Welsh actor and singer

Aneirin Hughes (born Aneurin Hughes, 8 May 1958) is a Welsh actor and singer known for playing Chief Superintendent Brian Prosser in the BBC4 Welsh police drama Hinterland. He won a Best Actor BAFTA Cymru (or BAFTA Wales) for his appearance as Delme in Cameleon (1997), a Welsh language film.

==Education==

Hughes was born in Aberystwyth, where he studied music at the University College of Wales under Professor Ian Parrott and sang with the soprano Hazel Holt. While a music student he conducted the university chamber choir, the Aberystwyth Elizabethan Madrigal Singers, for several years. Hughes went on to study at the Royal Scottish Academy of Music and Drama winning the Baritone Prize and both the Hugh S. Robertson Prize for Conducting and Vocal Ensemble. He was also a founder member of the Academy Strings and a recipient of the Leach Foundation Prize.

==Acting career==
Hughes began his acting career in 1994 in the BBC Wales soap opera Pobol y Cwm. He went on to appear in Blood on the Dole, Casualty, Family Affairs as DI Patrick Grenham, Spooks, Take Me with Robson Green and EastEnders in January and April 2009 as Andy Jones, the adoptive father of Danielle Jones. He reprised the role in June 2016.

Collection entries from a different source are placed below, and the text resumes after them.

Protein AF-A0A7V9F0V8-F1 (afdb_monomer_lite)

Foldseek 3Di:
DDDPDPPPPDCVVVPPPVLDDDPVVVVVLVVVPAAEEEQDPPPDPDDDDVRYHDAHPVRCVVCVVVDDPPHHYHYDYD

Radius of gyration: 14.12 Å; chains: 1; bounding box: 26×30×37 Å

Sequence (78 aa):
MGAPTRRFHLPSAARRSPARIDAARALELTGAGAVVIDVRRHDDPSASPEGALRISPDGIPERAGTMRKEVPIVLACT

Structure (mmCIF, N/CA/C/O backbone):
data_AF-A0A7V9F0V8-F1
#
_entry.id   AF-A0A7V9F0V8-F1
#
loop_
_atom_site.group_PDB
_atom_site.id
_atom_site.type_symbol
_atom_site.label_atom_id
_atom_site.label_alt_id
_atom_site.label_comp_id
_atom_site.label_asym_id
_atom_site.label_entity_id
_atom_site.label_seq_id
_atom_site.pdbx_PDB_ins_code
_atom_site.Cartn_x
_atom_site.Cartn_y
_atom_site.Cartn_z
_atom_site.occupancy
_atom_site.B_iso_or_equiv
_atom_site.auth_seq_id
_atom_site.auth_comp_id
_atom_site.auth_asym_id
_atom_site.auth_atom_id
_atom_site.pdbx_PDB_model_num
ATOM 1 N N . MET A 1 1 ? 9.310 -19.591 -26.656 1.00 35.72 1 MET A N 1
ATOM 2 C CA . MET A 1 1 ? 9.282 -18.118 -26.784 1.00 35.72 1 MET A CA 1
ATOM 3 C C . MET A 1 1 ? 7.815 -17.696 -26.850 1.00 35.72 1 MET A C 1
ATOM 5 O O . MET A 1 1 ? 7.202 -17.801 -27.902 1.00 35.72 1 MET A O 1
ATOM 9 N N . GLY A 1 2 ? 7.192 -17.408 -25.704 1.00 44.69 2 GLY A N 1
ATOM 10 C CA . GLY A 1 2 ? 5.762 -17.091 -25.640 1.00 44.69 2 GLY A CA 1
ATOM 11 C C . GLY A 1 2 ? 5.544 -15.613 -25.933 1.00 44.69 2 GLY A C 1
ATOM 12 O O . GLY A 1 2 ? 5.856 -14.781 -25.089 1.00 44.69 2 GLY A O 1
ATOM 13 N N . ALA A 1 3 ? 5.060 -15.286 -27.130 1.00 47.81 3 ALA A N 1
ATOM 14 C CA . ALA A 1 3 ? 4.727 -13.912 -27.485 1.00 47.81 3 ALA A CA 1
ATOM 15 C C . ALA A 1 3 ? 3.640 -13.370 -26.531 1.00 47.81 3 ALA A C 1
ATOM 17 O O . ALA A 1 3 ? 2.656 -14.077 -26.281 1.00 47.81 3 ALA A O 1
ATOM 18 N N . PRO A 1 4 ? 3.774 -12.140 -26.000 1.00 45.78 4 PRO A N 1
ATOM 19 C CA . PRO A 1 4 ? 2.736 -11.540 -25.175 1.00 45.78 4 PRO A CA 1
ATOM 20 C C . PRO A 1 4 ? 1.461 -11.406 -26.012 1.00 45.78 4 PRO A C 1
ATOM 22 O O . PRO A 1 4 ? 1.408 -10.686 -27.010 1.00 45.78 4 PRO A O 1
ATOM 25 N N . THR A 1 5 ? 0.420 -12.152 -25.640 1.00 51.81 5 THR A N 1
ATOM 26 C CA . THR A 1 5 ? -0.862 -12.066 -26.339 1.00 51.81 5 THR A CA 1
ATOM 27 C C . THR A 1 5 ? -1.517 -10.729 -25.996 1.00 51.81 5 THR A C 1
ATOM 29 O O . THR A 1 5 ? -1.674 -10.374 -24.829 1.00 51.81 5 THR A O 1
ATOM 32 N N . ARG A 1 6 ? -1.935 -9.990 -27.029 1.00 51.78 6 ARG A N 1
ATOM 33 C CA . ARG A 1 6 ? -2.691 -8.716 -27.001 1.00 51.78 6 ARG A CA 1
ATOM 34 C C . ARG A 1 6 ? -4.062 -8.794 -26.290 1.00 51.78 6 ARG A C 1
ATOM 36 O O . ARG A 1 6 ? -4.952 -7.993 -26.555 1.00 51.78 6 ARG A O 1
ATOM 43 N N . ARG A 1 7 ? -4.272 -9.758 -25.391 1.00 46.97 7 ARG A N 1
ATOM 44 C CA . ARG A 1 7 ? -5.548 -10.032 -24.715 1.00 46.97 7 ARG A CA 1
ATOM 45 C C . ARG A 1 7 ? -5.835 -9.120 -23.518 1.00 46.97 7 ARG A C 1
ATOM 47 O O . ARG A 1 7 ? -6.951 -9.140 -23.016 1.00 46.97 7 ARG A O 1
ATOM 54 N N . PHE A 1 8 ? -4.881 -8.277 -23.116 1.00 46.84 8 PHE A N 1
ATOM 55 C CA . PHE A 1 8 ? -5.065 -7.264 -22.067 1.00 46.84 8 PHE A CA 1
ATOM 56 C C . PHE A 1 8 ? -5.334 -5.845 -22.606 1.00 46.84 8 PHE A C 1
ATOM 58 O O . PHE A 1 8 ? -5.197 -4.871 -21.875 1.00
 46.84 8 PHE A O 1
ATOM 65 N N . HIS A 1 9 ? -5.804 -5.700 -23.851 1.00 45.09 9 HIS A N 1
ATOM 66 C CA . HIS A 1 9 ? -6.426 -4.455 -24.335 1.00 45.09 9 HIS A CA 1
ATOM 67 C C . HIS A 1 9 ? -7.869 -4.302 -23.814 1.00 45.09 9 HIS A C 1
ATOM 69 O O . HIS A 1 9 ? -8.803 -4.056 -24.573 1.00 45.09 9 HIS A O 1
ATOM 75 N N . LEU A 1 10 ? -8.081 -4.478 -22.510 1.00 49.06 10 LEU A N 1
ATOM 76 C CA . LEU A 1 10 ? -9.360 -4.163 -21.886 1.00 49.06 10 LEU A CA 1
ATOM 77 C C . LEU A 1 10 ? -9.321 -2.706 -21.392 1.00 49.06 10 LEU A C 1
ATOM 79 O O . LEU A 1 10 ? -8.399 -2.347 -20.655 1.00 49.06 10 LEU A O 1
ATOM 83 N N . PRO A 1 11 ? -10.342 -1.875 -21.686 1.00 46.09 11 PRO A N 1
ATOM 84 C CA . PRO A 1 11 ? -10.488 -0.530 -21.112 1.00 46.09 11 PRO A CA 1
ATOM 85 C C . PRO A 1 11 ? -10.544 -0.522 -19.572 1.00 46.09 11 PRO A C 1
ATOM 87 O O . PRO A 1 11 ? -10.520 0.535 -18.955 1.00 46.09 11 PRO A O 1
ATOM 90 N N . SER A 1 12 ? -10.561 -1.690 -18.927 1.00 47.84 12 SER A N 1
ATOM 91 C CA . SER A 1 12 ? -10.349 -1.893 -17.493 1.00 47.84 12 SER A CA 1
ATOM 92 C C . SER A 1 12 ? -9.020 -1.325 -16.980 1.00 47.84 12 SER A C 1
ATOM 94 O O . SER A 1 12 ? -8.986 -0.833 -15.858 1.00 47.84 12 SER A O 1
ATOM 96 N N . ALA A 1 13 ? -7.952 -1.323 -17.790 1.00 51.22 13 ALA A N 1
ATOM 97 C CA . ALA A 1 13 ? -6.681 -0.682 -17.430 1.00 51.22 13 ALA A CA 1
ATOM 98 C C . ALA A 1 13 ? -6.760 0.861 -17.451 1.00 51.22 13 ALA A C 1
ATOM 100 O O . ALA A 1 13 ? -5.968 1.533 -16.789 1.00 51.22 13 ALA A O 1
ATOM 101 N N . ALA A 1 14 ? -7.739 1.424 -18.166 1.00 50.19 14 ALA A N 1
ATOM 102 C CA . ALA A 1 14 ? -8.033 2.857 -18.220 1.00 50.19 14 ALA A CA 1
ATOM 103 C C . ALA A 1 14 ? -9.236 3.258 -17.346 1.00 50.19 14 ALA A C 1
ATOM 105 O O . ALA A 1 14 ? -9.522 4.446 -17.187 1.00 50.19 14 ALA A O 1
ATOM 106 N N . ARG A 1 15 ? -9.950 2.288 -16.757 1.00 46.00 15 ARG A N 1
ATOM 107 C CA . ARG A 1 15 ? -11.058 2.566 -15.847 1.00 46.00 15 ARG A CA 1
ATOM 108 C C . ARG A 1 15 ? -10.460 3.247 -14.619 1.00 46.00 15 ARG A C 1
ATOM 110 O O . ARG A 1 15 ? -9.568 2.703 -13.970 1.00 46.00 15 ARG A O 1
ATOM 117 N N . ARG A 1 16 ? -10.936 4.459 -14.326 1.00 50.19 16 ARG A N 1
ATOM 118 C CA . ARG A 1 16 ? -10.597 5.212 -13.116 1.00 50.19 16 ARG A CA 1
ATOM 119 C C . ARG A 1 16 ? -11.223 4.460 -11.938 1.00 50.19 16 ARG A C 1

Hughes won a Best Actor BAFTA Cymru (or BAFTA Wales) for his appearance as Delme in Cameleon (1997), a Welsh language film. He appeared regularly in Judge John Deed as Neil Haughton and in Young Dracula as Graham Branagh. He played Harper in the TV movie Harper and Isles with Hywel Bennett and appeared in the 1998 film The Theory of Flight with Kenneth Branagh. More recently, he appeared in the S4C drama Pen Talar and in Holby City as Sir Fraser Anderson, and has also returned to the BBC Wales soap opera Pobol y Cwm as a new character, Morgan 'Moc' Thomas, whom he played from 2012 to 2013. He reprised the role in 2017. In 2012, he portrayed the politician and Welsh-language campaigner Gwynfor Evans in an S4C docu-drama, titled Gwynfor Evans: Y Penderfyniad? (The Decision?).

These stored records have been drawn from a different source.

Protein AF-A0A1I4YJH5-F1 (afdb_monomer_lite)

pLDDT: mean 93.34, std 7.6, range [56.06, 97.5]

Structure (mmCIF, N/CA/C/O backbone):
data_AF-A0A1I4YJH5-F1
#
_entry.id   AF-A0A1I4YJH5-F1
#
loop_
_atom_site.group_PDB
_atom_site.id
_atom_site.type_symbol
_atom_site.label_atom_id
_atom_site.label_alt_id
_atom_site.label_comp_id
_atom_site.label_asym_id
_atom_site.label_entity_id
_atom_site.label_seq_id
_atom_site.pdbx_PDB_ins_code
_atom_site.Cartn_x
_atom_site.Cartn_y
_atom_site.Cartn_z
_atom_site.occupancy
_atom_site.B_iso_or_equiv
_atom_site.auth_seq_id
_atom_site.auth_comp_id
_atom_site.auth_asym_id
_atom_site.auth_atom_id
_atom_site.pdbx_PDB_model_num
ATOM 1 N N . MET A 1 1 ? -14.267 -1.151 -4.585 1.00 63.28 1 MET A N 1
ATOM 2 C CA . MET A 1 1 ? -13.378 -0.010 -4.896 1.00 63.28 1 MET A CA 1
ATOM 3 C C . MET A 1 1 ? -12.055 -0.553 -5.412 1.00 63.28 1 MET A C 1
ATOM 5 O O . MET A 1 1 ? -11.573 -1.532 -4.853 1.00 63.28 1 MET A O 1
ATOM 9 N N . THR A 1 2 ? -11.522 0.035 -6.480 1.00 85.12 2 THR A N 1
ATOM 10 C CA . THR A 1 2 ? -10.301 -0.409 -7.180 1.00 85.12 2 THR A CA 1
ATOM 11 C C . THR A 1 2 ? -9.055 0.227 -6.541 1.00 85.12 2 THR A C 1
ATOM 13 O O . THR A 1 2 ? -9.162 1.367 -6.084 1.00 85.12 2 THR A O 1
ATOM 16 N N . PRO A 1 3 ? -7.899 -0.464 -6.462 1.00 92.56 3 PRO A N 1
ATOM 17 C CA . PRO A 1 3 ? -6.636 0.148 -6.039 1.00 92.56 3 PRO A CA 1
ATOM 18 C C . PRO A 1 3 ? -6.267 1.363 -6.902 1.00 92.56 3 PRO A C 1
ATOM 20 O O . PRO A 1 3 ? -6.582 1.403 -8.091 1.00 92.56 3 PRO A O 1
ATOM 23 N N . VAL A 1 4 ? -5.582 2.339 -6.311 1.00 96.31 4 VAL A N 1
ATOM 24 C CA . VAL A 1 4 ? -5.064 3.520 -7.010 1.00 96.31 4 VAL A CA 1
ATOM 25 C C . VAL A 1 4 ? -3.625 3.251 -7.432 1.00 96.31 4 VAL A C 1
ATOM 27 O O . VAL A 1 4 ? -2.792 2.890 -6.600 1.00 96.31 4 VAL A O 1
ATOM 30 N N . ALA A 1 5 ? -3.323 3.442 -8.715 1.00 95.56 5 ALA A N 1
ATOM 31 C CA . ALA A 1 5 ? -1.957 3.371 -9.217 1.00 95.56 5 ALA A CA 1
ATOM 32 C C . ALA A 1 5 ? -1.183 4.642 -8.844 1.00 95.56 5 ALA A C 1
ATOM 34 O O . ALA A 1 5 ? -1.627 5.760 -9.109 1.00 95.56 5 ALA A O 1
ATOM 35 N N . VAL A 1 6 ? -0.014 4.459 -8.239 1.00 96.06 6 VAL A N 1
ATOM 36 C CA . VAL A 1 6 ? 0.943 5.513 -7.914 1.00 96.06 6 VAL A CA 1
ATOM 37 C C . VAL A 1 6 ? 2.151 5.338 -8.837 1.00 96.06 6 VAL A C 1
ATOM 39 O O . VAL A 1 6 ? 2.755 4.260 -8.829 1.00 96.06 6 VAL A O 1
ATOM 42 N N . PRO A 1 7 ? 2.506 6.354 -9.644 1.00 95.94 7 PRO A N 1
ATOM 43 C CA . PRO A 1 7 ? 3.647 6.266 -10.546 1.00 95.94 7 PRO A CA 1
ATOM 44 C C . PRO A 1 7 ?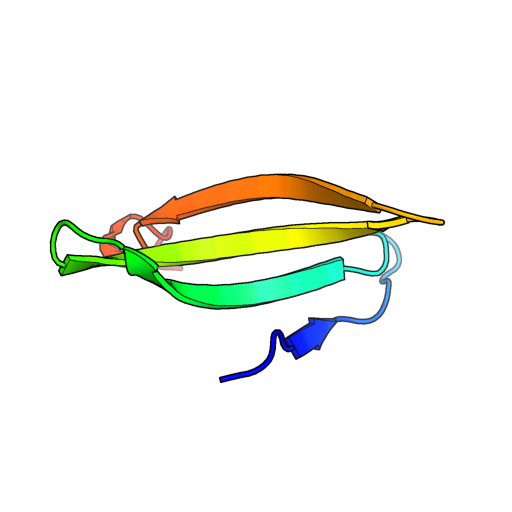 4.963 6.170 -9.769 1.00 95.94 7 PRO A C 1
ATOM 46 O O . PRO A 1 7 ? 5.047 6.562 -8.600 1.00 95.94 7 PRO A O 1
ATOM 49 N N . ALA A 1 8 ? 5.994 5.663 -10.442 1.00 95.25 8 ALA A N 1
ATOM 50 C CA . ALA A 1 8 ? 7.344 5.644 -9.902 1.00 95.25 8 ALA A CA 1
ATOM 51 C C . ALA A 1 8 ? 7.858 7.072 -9.647 1.00 95.25 8 ALA A C 1
ATOM 53 O O . ALA A 1 8 ? 7.474 8.027 -10.326 1.00 95.25 8 ALA A O 1
ATOM 54 N N . THR A 1 9 ? 8.745 7.196 -8.670 1.00 95.00 9 THR A N 1
ATOM 55 C CA . THR A 1 9 ? 9.527 8.397 -8.370 1.00 95.00 9 THR A CA 1
ATOM 56 C C . THR A 1 9 ? 11.010 8.034 -8.335 1.00 95.00 9 THR A C 1
ATOM 58 O O . THR A 1 9 ? 11.364 6.859 -8.375 1.00 95.00 9 THR A O 1
ATOM 61 N N . ASP A 1 10 ? 11.889 9.024 -8.174 1.00 94.88 10 ASP A N 1
ATOM 62 C CA . ASP A 1 10 ? 13.344 8.799 -8.099 1.00 94.88 10 ASP A CA 1
ATOM 63 C C . ASP A 1 10 ? 13.782 7.876 -6.945 1.00 94.88 10 ASP A C 1
ATOM 65 O O . ASP A 1 10 ? 14.903 7.376 -6.935 1.00 94.88 10 ASP A O 1
ATOM 69 N N . ILE A 1 11 ? 12.915 7.673 -5.948 1.00 92.25 11 ILE A N 1
ATOM 70 C CA . ILE A 1 11 ? 13.215 6.912 -4.727 1.00 92.25 11 ILE A CA 1
ATOM 71 C C . ILE A 1 11 ? 12.314 5.686 -4.533 1.00 92.25 11 ILE A C 1
ATOM 73 O O . ILE A 1 11 ? 12.458 4.991 -3.528 1.00 92.25 11 ILE A O 1
ATOM 77 N N . ALA A 1 12 ? 11.344 5.451 -5.422 1.00 90.19 12 ALA A N 1
ATOM 78 C CA . ALA A 1 12 ? 10.382 4.365 -5.265 1.00 90.19 12 ALA A CA 1
ATOM 79 C C . ALA A 1 12 ? 9.764 3.932 -6.598 1.00 90.19 12 ALA A C 1
ATOM 81 O O . ALA A 1 12 ? 9.337 4.769 -7.390 1.00 90.19 12 ALA A O 1
ATOM 82 N N . ASP A 1 13 ? 9.603 2.624 -6.779 1.00 93.12 13 ASP A N 1
ATOM 83 C CA . ASP A 1 13 ? 8.935 2.055 -7.948 1.00 93.12 13 ASP A CA 1
ATOM 84 C C . ASP A 1 13 ? 7.431 2.380 -8.000 1.00 93.12 13 ASP A C 1
ATOM 86 O O . ASP A 1 13 ? 6.798 2.798 -7.013 1.00 93.12 13 ASP A O 1
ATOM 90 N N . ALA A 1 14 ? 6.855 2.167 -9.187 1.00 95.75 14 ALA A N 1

In 2013, Hughes appeared in the S4C film Y Syrcas (The Circus). He held a major role throughout the bilingually-filmed detective programme Y Gwyll (Hinterland), appearing as Detective Superintendent Brian Prosser in all three series from 2013 to 2016. In May 2014 he appeared as Organ Morgan with Tom Jones and Katherine Jenkins in Kevin Allen's BBC centenary production of Under Milk Wood by Dylan Thomas. Hughes has also appeared as Tom Howells in the Welsh thriller television series Keeping Faith (2017) and as builder Bill Thornhill – an old rival of local villain Pat Phelan (Connor McIntyre) — in Coronation Street (2018).

In 2022 Hughes appeared in the video game Elden Ring as the giant blacksmith Iji.

==Personal life==
Hughes has run several marathons for charity, including for Bloodwise.

He is a founding member of the Monmouth Male Voice Choir.